# ESM-1nv Training with BioNeMo on Amazon SageMaker

Copyright 2024 Amazon.com, Inc. or its affiliates. All Rights Reserved.
SPDX-License-Identifier: MIT-0

---
## 1. Setup

### 1.1. Create clients

In [None]:
import boto3
import os
import sagemaker
from time import strftime

boto_session = boto3.session.Session()
sagemaker_session = sagemaker.session.Session(boto_session)
REGION_NAME = sagemaker_session.boto_region_name
S3_BUCKET = sagemaker_session.default_bucket()
S3_PREFIX = "bionemo-training"
S3_FOLDER = sagemaker.s3.s3_path_join("s3://", S3_BUCKET, S3_PREFIX)
print(f"S3 uri is {S3_FOLDER}")

EXPERIMENT_NAME = "bionemo-training-" + strftime("%Y-%m-%d")

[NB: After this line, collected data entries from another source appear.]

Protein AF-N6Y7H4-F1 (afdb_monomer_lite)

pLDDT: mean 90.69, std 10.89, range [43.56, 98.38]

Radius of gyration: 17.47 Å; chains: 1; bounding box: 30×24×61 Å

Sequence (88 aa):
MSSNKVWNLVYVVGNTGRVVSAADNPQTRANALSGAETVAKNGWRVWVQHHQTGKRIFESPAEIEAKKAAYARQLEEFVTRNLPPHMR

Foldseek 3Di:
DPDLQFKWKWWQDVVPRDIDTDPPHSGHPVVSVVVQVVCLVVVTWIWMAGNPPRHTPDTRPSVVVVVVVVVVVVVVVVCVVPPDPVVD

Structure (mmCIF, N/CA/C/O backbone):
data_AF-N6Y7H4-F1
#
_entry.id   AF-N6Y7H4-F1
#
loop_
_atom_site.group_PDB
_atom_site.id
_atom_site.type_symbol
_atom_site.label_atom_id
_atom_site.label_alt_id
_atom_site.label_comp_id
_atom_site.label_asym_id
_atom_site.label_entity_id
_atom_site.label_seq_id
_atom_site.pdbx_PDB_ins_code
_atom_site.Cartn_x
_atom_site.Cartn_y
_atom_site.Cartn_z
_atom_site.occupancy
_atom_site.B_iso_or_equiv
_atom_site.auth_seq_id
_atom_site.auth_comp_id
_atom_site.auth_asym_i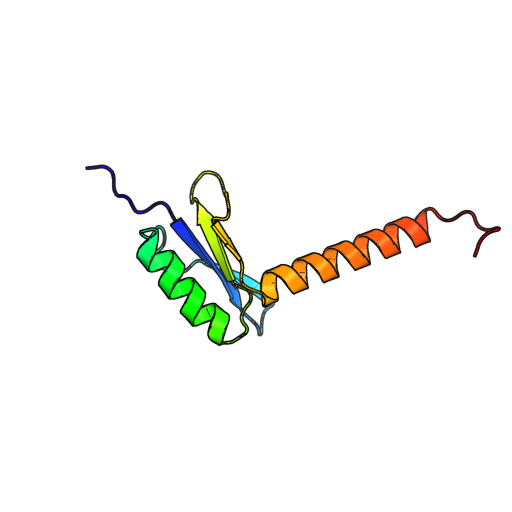d
_atom_site.auth_atom_id
_atom_site.pdbx_PDB_model_num
ATOM 1 N N . MET A 1 1 ? -20.070 7.207 19.096 1.00 43.56 1 MET A N 1
ATOM 2 C CA . MET A 1 1 ? -18.605 6.999 19.101 1.00 43.56 1 MET A CA 1
ATOM 3 C C . MET A 1 1 ? -18.155 6.731 17.671 1.00 43.56 1 MET A C 1
ATOM 5 O O . MET A 1 1 ? -18.421 5.648 17.169 1.00 43.56 1 MET A O 1
ATOM 9 N N . SER A 1 2 ? -17.560 7.714 16.985 1.00 54.00 2 SER A N 1
ATOM 10 C CA . SER A 1 2 ? -16.934 7.467 15.677 1.00 54.00 2 SER A CA 1
ATOM 11 C C . SER A 1 2 ? -15.651 6.675 15.916 1.00 54.00 2 SER A C 1
ATOM 13 O O . SER A 1 2 ? -14.748 7.142 16.607 1.00 54.00 2 SER A O 1
ATOM 15 N N . SER A 1 3 ? -15.596 5.442 15.422 1.00 65.25 3 SER A N 1
ATOM 16 C CA . SER A 1 3 ? -14.369 4.657 15.442 1.00 65.25 3 SER A CA 1
ATOM 17 C C . SER A 1 3 ? -13.375 5.317 14.485 1.00 65.25 3 SER A C 1
ATOM 19 O O . SER A 1 3 ? -13.602 5.328 13.280 1.00 65.25 3 SER A O 1
ATOM 21 N N . ASN A 1 4 ? -12.245 5.825 14.990 1.00 85.12 4 ASN A N 1
ATOM 22 C CA . ASN A 1 4 ? -11.150 6.389 14.175 1.00 85.12 4 ASN A CA 1
ATOM 23 C C . ASN A 1 4 ? -10.447 5.340 13.277 1.00 85.12 4 ASN A C 1
ATOM 25 O O . ASN A 1 4 ? -9.362 5.583 12.738 1.00 85.12 4 ASN A O 1
ATOM 29 N N . LYS A 1 5 ? -11.037 4.147 13.151 1.00 93.81 5 LYS A N 1
ATOM 30 C CA . LYS A 1 5 ? -10.582 3.055 12.308 1.00 93.81 5 LYS A CA 1
ATOM 31 C C . LYS A 1 5 ? -11.110 3.237 10.888 1.00 93.81 5 LYS A C 1
ATOM 33 O O . LYS A 1 5 ? -12.202 2.785 10.560 1.00 93.81 5 LYS A O 1
ATOM 38 N N . VAL A 1 6 ? -10.328 3.913 10.056 1.00 95.94 6 VAL A N 1
ATOM 39 C CA . VAL A 1 6 ? -10.691 4.218 8.659 1.00 95.94 6 VAL A CA 1
ATOM 40 C C . VAL A 1 6 ? -9.575 3.886 7.668 1.00 95.94 6 VAL A C 1
ATOM 42 O O . VAL A 1 6 ? -9.684 4.214 6.488 1.00 95.94 6 VAL A O 1
ATOM 45 N N . TRP A 1 7 ? -8.498 3.242 8.126 1.00 97.25 7 TRP A N 1
ATOM 46 C CA . TRP A 1 7 ? -7.314 2.961 7.319 1.00 97.25 7 TRP A CA 1
ATOM 47 C C . TRP A 1 7 ? -7.153 1.470 7.074 1.00 97.25 7 TRP A C 1
ATOM 49 O O . TRP A 1 7 ? -7.159 0.679 8.010 1.00 97.25 7 TRP A O 1
ATOM 59 N N . ASN A 1 8 ? -6.967 1.103 5.814 1.00 97.94 8 ASN A N 1
ATOM 60 C CA . ASN A 1 8 ? -6.666 -0.253 5.399 1.00 97.94 8 ASN A CA 1
ATOM 61 C C . ASN A 1 8 ? -5.169 -0.387 5.144 1.00 97.94 8 ASN A C 1
ATOM 63 O O . ASN A 1 8 ? -4.612 0.354 4.330 1.00 97.94 8 ASN A O 1
ATOM 67 N N . LEU A 1 9 ? -4.548 -1.366 5.793 1.00 97.75 9 LEU A N 1
ATOM 68 C CA . LEU A 1 9 ? -3.240 -1.884 5.418 1.00 97.75 9 LEU A CA 1
ATOM 69 C C . LEU A 1 9 ? -3.409 -2.919 4.301 1.00 97.75 9 LEU A C 1
ATOM 71 O O . LEU A 1 9 ? -4.116 -3.913 4.487 1.00 97.75 9 LEU A O 1
ATOM 75 N N . VAL A 1 10 ? -2.777 -2.685 3.152 1.00 97.69 10 VAL A N 1
ATOM 76 C CA . VAL A 1 10 ? -2.902 -3.522 1.952 1.00 97.69 10 VAL A CA 1
ATOM 77 C C . VAL A 1 10 ? -1.518 -3.883 1.435 1.00 97.69 10 VAL A C 1
ATOM 79 O O . VAL A 1 10 ? -0.646 -3.022 1.372 1.00 97.69 10 VAL A O 1
ATOM 82 N N . TYR A 1 11 ? -1.302 -5.138 1.058 1.00 96.75 11 TYR A N 1
ATOM 83 C CA . TYR A 1 11 ? -0.010 -5.617 0.577 1.00 96.75 11 TYR A CA 1
ATOM 84 C C . TYR A 1 11 ? -0.155 -6.662 -0.525 1.00 96.75 11 TYR A C 1
ATOM 86 O O . TYR A 1 11 ? -1.199 -7.295 -0.685 1.00 96.75 11 TYR A O 1
ATOM 94 N N . VAL A 1 12 ? 0.910 -6.834 -1.303 1.00 96.19 12 VAL A N 1
ATOM 95 C CA . VAL A 1 12 ? 1.009 -7.874 -2.327 1.00 96.19 12 VAL A CA 1
ATOM 96 C C . VAL A 1 12 ? 1.738 -9.071 -1.744 1.00 96.19 12 VAL A C 1
ATOM 98 O O . VAL A 1 12 ? 2.860 -8.944 -1.257 1.00 96.19 12 VAL A O 1
ATOM 101 N N . VAL A 1 13 ? 1.121 -10.244 -1.828 1.00 90.56 13 VAL A N 1
ATOM 102 C CA . VAL A 1 13 ? 1.747 -11.495 -1.404 1.00 90.56 13 VAL A CA 1
ATOM 103 C C . VAL A 1 13 ? 2.778 -11.913 -2.454 1.00 90.56 13 VAL A C 1
ATOM 105 O O . VAL A 1 13 ? 2.417 -12.261 -3.580 1.00 90.56 13 VAL A O 1
ATOM 108 N N . GLY A 1 14 ? 4.064 -11.881 -2.091 1.00 78.62 14 GLY A N 1
ATOM 109 C CA . GLY A 1 14 ? 5.184 -11.993 -3.036 1.00 78.62 14 GLY A CA 1
ATOM 110 C C . GLY A 1 14 ? 5.184 -13.242 -3.930 1.00 78.62 14 GLY A C 1
ATOM 111 O O . GLY A 1 14 ? 5.567 -13.149 -5.089 1.00 78.62 14 GLY A O 1
ATOM 112 N N . ASN A 1 15 ? 4.703 -14.389 -3.444 1.00 82.12 15 ASN A N 1
ATOM 113 C CA . ASN A 1 15 ? 4.688 -15.642 -4.213 1.00 82.12 15 ASN A CA 1
ATOM 114 C C . ASN A 1 15 ? 3.490 -15.791 -5.169 1.00 82.12 15 ASN A C 1
ATOM 116 O O . ASN A 1 15 ? 3.542 -16.606 -6.083 1.00 82.12 15 ASN A O 1
ATOM 120 N N . THR A 1 16 ? 2.403 -15.045 -4.958 1.00 86.75 16 THR A N 1
ATOM 121 C CA . THR A 1 16 ? 1.170 -15.170 -5.760 1.00 86.75 16 THR A CA 1
ATOM 122 C C . THR A 1 16 ? 0.828 -13.903 -6.532 1.00 86.75 16 THR A C 1
ATOM 124 O O . THR A 1 16 ? -0.069 -13.928 -7.371 1.00 86.75 16 THR A O 1
ATOM 127 N N . GLY A 1 17 ? 1.481 -12.778 -6.226 1.00 87.81 17 GLY A N 1
ATOM 128 C CA . GLY A 1 17 ? 1.146 -11.469 -6.788 1.00 87.81 17 GLY A CA 1
ATOM 129 C C . GLY A 1 17 ? -0.231 -10.948 -6.361 1.00 87.81 17 GLY A C 1
ATOM 130 O O . GLY A 1 17 ? -0.684 -9.926 -6.873 1.00 87.81 17 GLY A O 1
ATOM 131 N N . ARG A 1 18 ? -0.914 -11.632 -5.434 1.00 93.12 18 ARG A N 1
ATOM 132 C CA . ARG A 1 18 ? -2.262 -11.267 -4.990 1.00 93.12 18 ARG A CA 1
ATOM 133 C C . ARG A 1 18 ? -2.214 -10.060 -4.070 1.00 93.12 18 ARG A C 1
ATOM 135 O O . ARG A 1 18 ? -1.414 -10.019 -3.139 1.00 93.12 18 ARG A O 1
ATOM 142 N N . VAL A 1 19 ? -3.118 -9.116 -4.305 1.00 95.69 19 VAL A N 1
ATOM 143 C CA . VAL A 1 19 ? -3.358 -7.985 -3.407 1.00 95.69 19 VAL A CA 1
ATOM 144 C C . VAL A 1 19 ? -4.289 -8.442 -2.293 1.00 95.69 19 VAL A C 1
ATOM 146 O O . VAL A 1 19 ? -5.398 -8.901 -2.558 1.00 95.69 19 VAL A O 1
ATOM 149 N N . VAL A 1 20 ? -3.843 -8.310 -1.050 1.00 95.00 20 VAL A N 1
ATOM 150 C CA . VAL A 1 20 ? -4.606 -8.689 0.140 1.00 95.00 20 VAL A CA 1
ATOM 151 C C . VAL A 1 20 ? -4.609 -7.554 1.155 1.00 95.00 20 VAL A C 1
ATOM 153 O O . VAL A 1 20 ? -3.724 -6.701 1.178 1.00 95.00 20 VAL A O 1
ATOM 156 N N . SER A 1 21 ? -5.635 -7.541 1.996 1.00 95.06 21 SER A N 1
ATOM 157 C CA . SER A 1 21 ? -5.785 -6.584 3.090 1.00 95.06 21 SER A CA 1
ATOM 158 C C . SER A 1 21 ? -5.546 -7.280 4.426 1.00 95.06 21 SER A C 1
ATOM 160 O O . SER A 1 21 ? -5.880 -8.455 4.576 1.00 95.06 21 SER A O 1
ATOM 162 N N . ALA A 1 22 ? -4.982 -6.561 5.396 1.00 93.75 22 ALA A N 1
ATOM 163 C CA . ALA A 1 22 ? -4.852 -7.061 6.761 1.00 93.75 22 ALA A CA 1
ATOM 164 C C . ALA A 1 22 ? -6.232 -7.395 7.367 1.00 93.75 22 ALA A C 1
ATOM 166 O O . ALA A 1 22 ? -7.216 -6.699 7.105 1.00 93.75 22 ALA A O 1
ATOM 167 N N . ALA A 1 23 ? -6.307 -8.476 8.149 1.00 93.25 23 ALA A N 1
ATOM 168 C CA . ALA A 1 23 ? -7.567 -9.020 8.668 1.00 93.25 23 ALA A CA 1
ATOM 169 C C . ALA A 1 23 ? -8.246 -8.119 9.716 1.00 93.25 23 ALA A C 1
ATOM 171 O O . ALA A 1 23 ? -9.452 -8.193 9.918 1.00 93.25 23 ALA A O 1
ATOM 172 N N . ASP A 1 24 ? -7.471 -7.265 10.374 1.00 91.69 24 ASP A N 1
ATOM 173 C CA . ASP A 1 24 ? -7.902 -6.311 11.395 1.00 91.69 24 ASP A CA 1
ATOM 174 C C . ASP A 1 24 ? -8.335 -4.953 10.814 1.00 91.69 24 ASP A C 1
ATOM 176 O O . ASP A 1 24 ? -8.629 -4.018 11.562 1.00 91.69 24 ASP A O 1
ATOM 180 N N . ASN A 1 25 ? -8.382 -4.835 9.485 1.00 93.56 25 ASN A N 1
ATOM 181 C CA . ASN A 1 25 ? -8.895 -3.654 8.813 1.00 93.56 25 ASN A CA 1
ATOM 182 C C . ASN A 1 25 ? -10.417 -3.485 9.028 1.00 93.56 25 ASN A C 1
ATOM 184 O O . ASN A 1 25 ? -11.157 -4.469 9.025 1.00 93.56 25 ASN A O 1
ATOM 188 N N . PRO A 1 26 ? -10.915 -2.239 9.110 1.00 94.94 26 PRO A N 1
ATOM 189 C CA . PRO A 1 26 ? -10.137 -1.004 9.121 1.00 94.94 26 PRO A CA 1
ATOM 190 C C . PRO A 1 26 ? -9.437 -0.776 10.472 1.00 94.94 26 PRO A C 1
ATOM 192 O O . PRO A 1 26 ? -9.941 -1.137 11.534 1.00 94.94 26 PRO A O 1
ATOM 195 N N . GLN A 1 27 ? -8.275 -0.128 10.425 1.00 95.31 27 GLN A N 1
ATOM 196 C CA . GLN A 1 27 ? -7.410 0.172 11.564 1.00 95.31 27 GLN A CA 1
ATOM 197 C C . GLN A 1 27 ? -7.289 1.683 11.816 1.00 95.31 27 GLN A C 1
ATOM 199 O O . GLN A 1 27 ? -7.657 2.523 10.984 1.00 95.31 27 GLN A O 1
ATOM 204 N N . THR A 1 28 ? -6.743 2.047 12.981 1.00 95.69 28 THR A N 1
ATOM 205 C CA . THR A 1 28 ? -6.309 3.424 13.255 1.00 95.69 28 THR A CA 1
ATOM 206 C C . THR A 1 28 ? -5.115 3.786 12.370 1.00 95.69 28 THR A C 1
ATOM 208 O O . THR A 1 28 ? -4.374 2.916 11.910 1.00 95.69 28 THR A O 1
ATOM 211 N N . ARG A 1 29 ? -4.886 5.088 12.155 1.00 95.56 29 ARG A N 1
ATOM 212 C CA . ARG A 1 29 ? -3.769 5.562 11.319 1.00 95.56 29 ARG A CA 1
ATOM 213 C C . ARG A 1 29 ? -2.413 5.064 11.827 1.00 95.56 29 ARG A C 1
ATOM 215 O O . ARG A 1 29 ? -1.585 4.651 11.026 1.00 95.56 29 ARG A O 1
ATOM 222 N N . ALA A 1 30 ? -2.202 5.109 13.143 1.00 95.81 30 ALA A N 1
ATOM 223 C CA . ALA A 1 30 ? -0.950 4.692 13.770 1.00 95.81 30 ALA A CA 1
ATOM 224 C C . ALA A 1 30 ? -0.673 3.196 13.555 1.00 95.81 30 ALA A C 1
ATOM 226 O O . ALA A 1 30 ? 0.421 2.840 13.123 1.00 95.81 30 ALA A O 1
ATOM 227 N N . ASN A 1 31 ? -1.677 2.338 13.769 1.00 96.00 31 ASN A N 1
ATOM 228 C CA . ASN A 1 31 ? -1.525 0.893 13.591 1.00 96.00 31 ASN A CA 1
ATOM 229 C C . ASN A 1 31 ? -1.27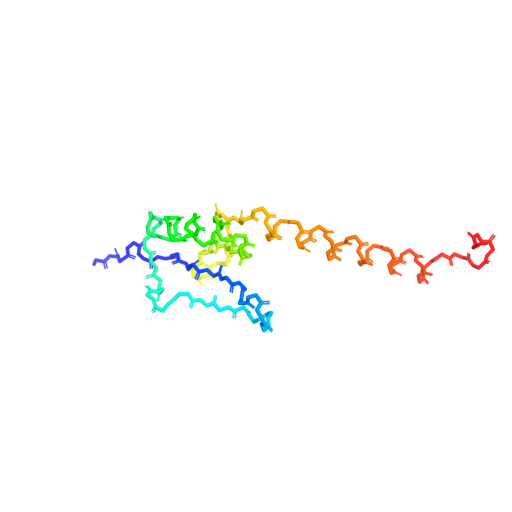1 0.537 12.122 1.00 96.00 31 ASN A C 1
ATOM 231 O O . ASN A 1 31 ? -0.335 -0.205 11.831 1.00 96.00 31 ASN A O 1
ATOM 235 N N . ALA A 1 32 ? -2.030 1.136 11.198 1.00 96.94 32 ALA A N 1
ATOM 236 C CA . ALA A 1 32 ? -1.867 0.873 9.772 1.00 96.94 32 ALA A CA 1
ATOM 237 C C . ALA A 1 32 ? -0.466 1.265 9.274 1.00 96.94 32 ALA A C 1
ATOM 239 O O . ALA A 1 32 ? 0.144 0.514 8.516 1.00 96.94 32 ALA A O 1
ATOM 240 N N . LEU A 1 33 ? 0.064 2.413 9.716 1.00 97.56 33 LEU A N 1
ATOM 241 C CA . LEU A 1 33 ? 1.418 2.853 9.363 1.00 97.56 33 LEU A CA 1
ATOM 242 C C . LEU A 1 33 ? 2.496 1.953 9.981 1.00 97.56 33 LEU A C 1
ATOM 244 O O . LEU A 1 33 ? 3.396 1.523 9.268 1.00 97.56 33 LEU A O 1
ATOM 248 N N . SER A 1 34 ? 2.378 1.598 11.264 1.00 97.19 34 SER A N 1
ATOM 249 C CA . SER A 1 34 ? 3.334 0.700 11.930 1.00 97.19 34 SER A CA 1
ATOM 250 C C . SER A 1 34 ? 3.367 -0.699 11.293 1.00 97.19 34 SER A C 1
ATOM 252 O O . SER A 1 34 ? 4.439 -1.268 11.057 1.00 97.19 34 SER A O 1
ATOM 254 N N . GLY A 1 35 ? 2.199 -1.237 10.930 1.00 96.56 35 GLY A N 1
ATOM 255 C CA . GLY A 1 35 ? 2.098 -2.484 10.176 1.00 96.56 35 GLY A CA 1
ATOM 256 C C . GLY A 1 35 ? 2.709 -2.362 8.778 1.00 96.56 35 GLY A C 1
ATOM 257 O O . GLY A 1 35 ? 3.463 -3.241 8.357 1.00 96.56 35 GLY A O 1
ATOM 258 N N . ALA A 1 36 ? 2.459 -1.250 8.080 1.00 97.25 36 ALA A N 1
ATOM 259 C CA . ALA A 1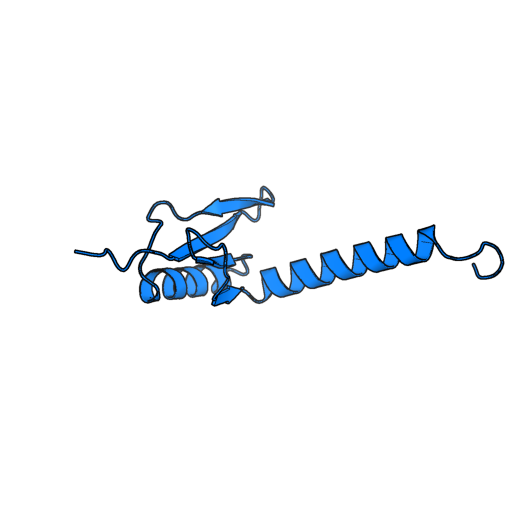 36 ? 3.034 -0.999 6.762 1.00 97.25 36 ALA A CA 1
ATOM 260 C C . ALA A 1 36 ? 4.562 -0.907 6.790 1.00 97.25 36 ALA A C 1
ATOM 262 O O . ALA A 1 36 ? 5.211 -1.483 5.922 1.00 97.25 36 ALA A O 1
ATOM 263 N N . GLU A 1 37 ? 5.145 -0.246 7.789 1.00 96.94 37 GLU A N 1
ATOM 264 C CA . GLU A 1 37 ? 6.598 -0.176 7.964 1.00 96.94 37 GLU A CA 1
ATOM 265 C C . GLU A 1 37 ? 7.205 -1.561 8.196 1.00 96.94 37 GLU A C 1
ATOM 267 O O . GLU A 1 37 ? 8.215 -1.908 7.584 1.00 96.94 37 GLU A O 1
ATOM 272 N N . THR A 1 38 ? 6.566 -2.379 9.036 1.00 96.06 38 THR A N 1
ATOM 273 C CA . THR A 1 38 ? 6.993 -3.763 9.298 1.00 96.06 38 THR A CA 1
ATOM 274 C C . THR A 1 38 ? 6.998 -4.599 8.020 1.00 96.06 38 THR A C 1
ATOM 276 O O . THR A 1 38 ? 7.983 -5.266 7.714 1.00 96.06 38 THR A O 1
ATOM 279 N N . VAL A 1 39 ? 5.920 -4.533 7.236 1.00 95.00 39 VAL A N 1
ATOM 280 C CA . VAL A 1 39 ? 5.809 -5.272 5.971 1.00 95.00 39 VAL A CA 1
ATOM 281 C C . VAL A 1 39 ? 6.792 -4.732 4.927 1.00 95.00 39 VAL A C 1
ATOM 283 O O . VAL A 1 39 ? 7.437 -5.511 4.226 1.00 95.00 39 VAL A O 1
ATOM 286 N N . ALA A 1 40 ? 6.970 -3.411 4.850 1.00 95.94 40 ALA A N 1
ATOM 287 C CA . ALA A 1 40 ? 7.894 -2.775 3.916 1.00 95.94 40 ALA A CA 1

SAGEMAKER_EXECUTION_ROLE = sagemaker.session.get_execution_role(sagemaker_session)
print(f"Assumed SageMaker role is {SAGEMAKER_EXECUTION_ROLE}")

### 1.2. Build BioNeMo-SageMaker Container Image

If you don't already have access to the BioNeMo-SageMaker container image, run the following cell to build and deploy it to your AWS account. Take note of the image URI - you'll use it for the processing and training steps below.

Here is an example shell script you can use in your environment (including SageMaker Notebook Instances) to build the container.

Once you have built and pushed the container, we strongly recommend using [ECR image scanning](https://docs.aws.amazon.com/AmazonECR/latest/userguide/image-scanning.html) to ensure that it meets your security requirements.

In [None]:
%%bash

# The name of our algorithm
algorithm_name=bionemo-training

pushd container/training

account=$(aws sts get-caller-identity --query Account --output text)

# Get the region defined in the current configuration (default to us-west-2 if none defined)
region=$(aws configure get region)
region=${region:-us-west-2}

fullname="${account}.dkr.ecr.${region}.amazonaws.com/${algorithm_name}:latest"

# If the repository doesn't exist in ECR, create it.
aws ecr describe-repositories --repository-names "${algorithm_name}" > /dev/null 2>&1

if [ $? -ne 0 ]
then
    aws ecr create-repository --repository-name "${algorithm_name}" > /dev/null
fi

# Get the login command from ECR and execute it directly
$(aws ecr get-login --region ${region} --no-include-email)

# Build the docker image locally with the image name and then push it to ECR
# with the full name.

docker build -t ${algorithm_name} .
docker tag ${algorithm_name} ${fullname}

docker push ${fullname}

popd

---
## 2. Data Processing

### 2.1. Query UniProt for human amino acid sequences between 100 and 1000 residues in length

In [None]:
from io import BytesIO
import pandas as pd
import requests

query_url = "https://rest.uniprot.org/uniprotkb/stream?query=organism_id:9606+AND+reviewed=True+AND+length=[100+TO+1000]&format=tsv&compressed=true&fields=accession,sequence"
uniprot_request = requests.get(query_url)
bio = BytesIO(uniprot_request.content)

df = pd.read_csv(bio, compression="gzip", sep="\t")
display(df)

### 2.2. Split Data and Upload to S3

In [None]:
train = df.sample(n=9600, random_state=42)
val_test = df.drop(train.index)
val = val_test.sample(n=960, random_state=42)
test = val_test.drop(val.index).sample(n=960, random_state=42)
del val_test

print(f"Training data size: {train.shape}")
print(f"Validation data size: {val.shape}")
print(f"Test data size: {test.shape}")

for dir in ["train", "val", "test"]:
    if not os.path.exists(os.path.join("data", dir)):
        os.makedirs(os.path.join("data", dir))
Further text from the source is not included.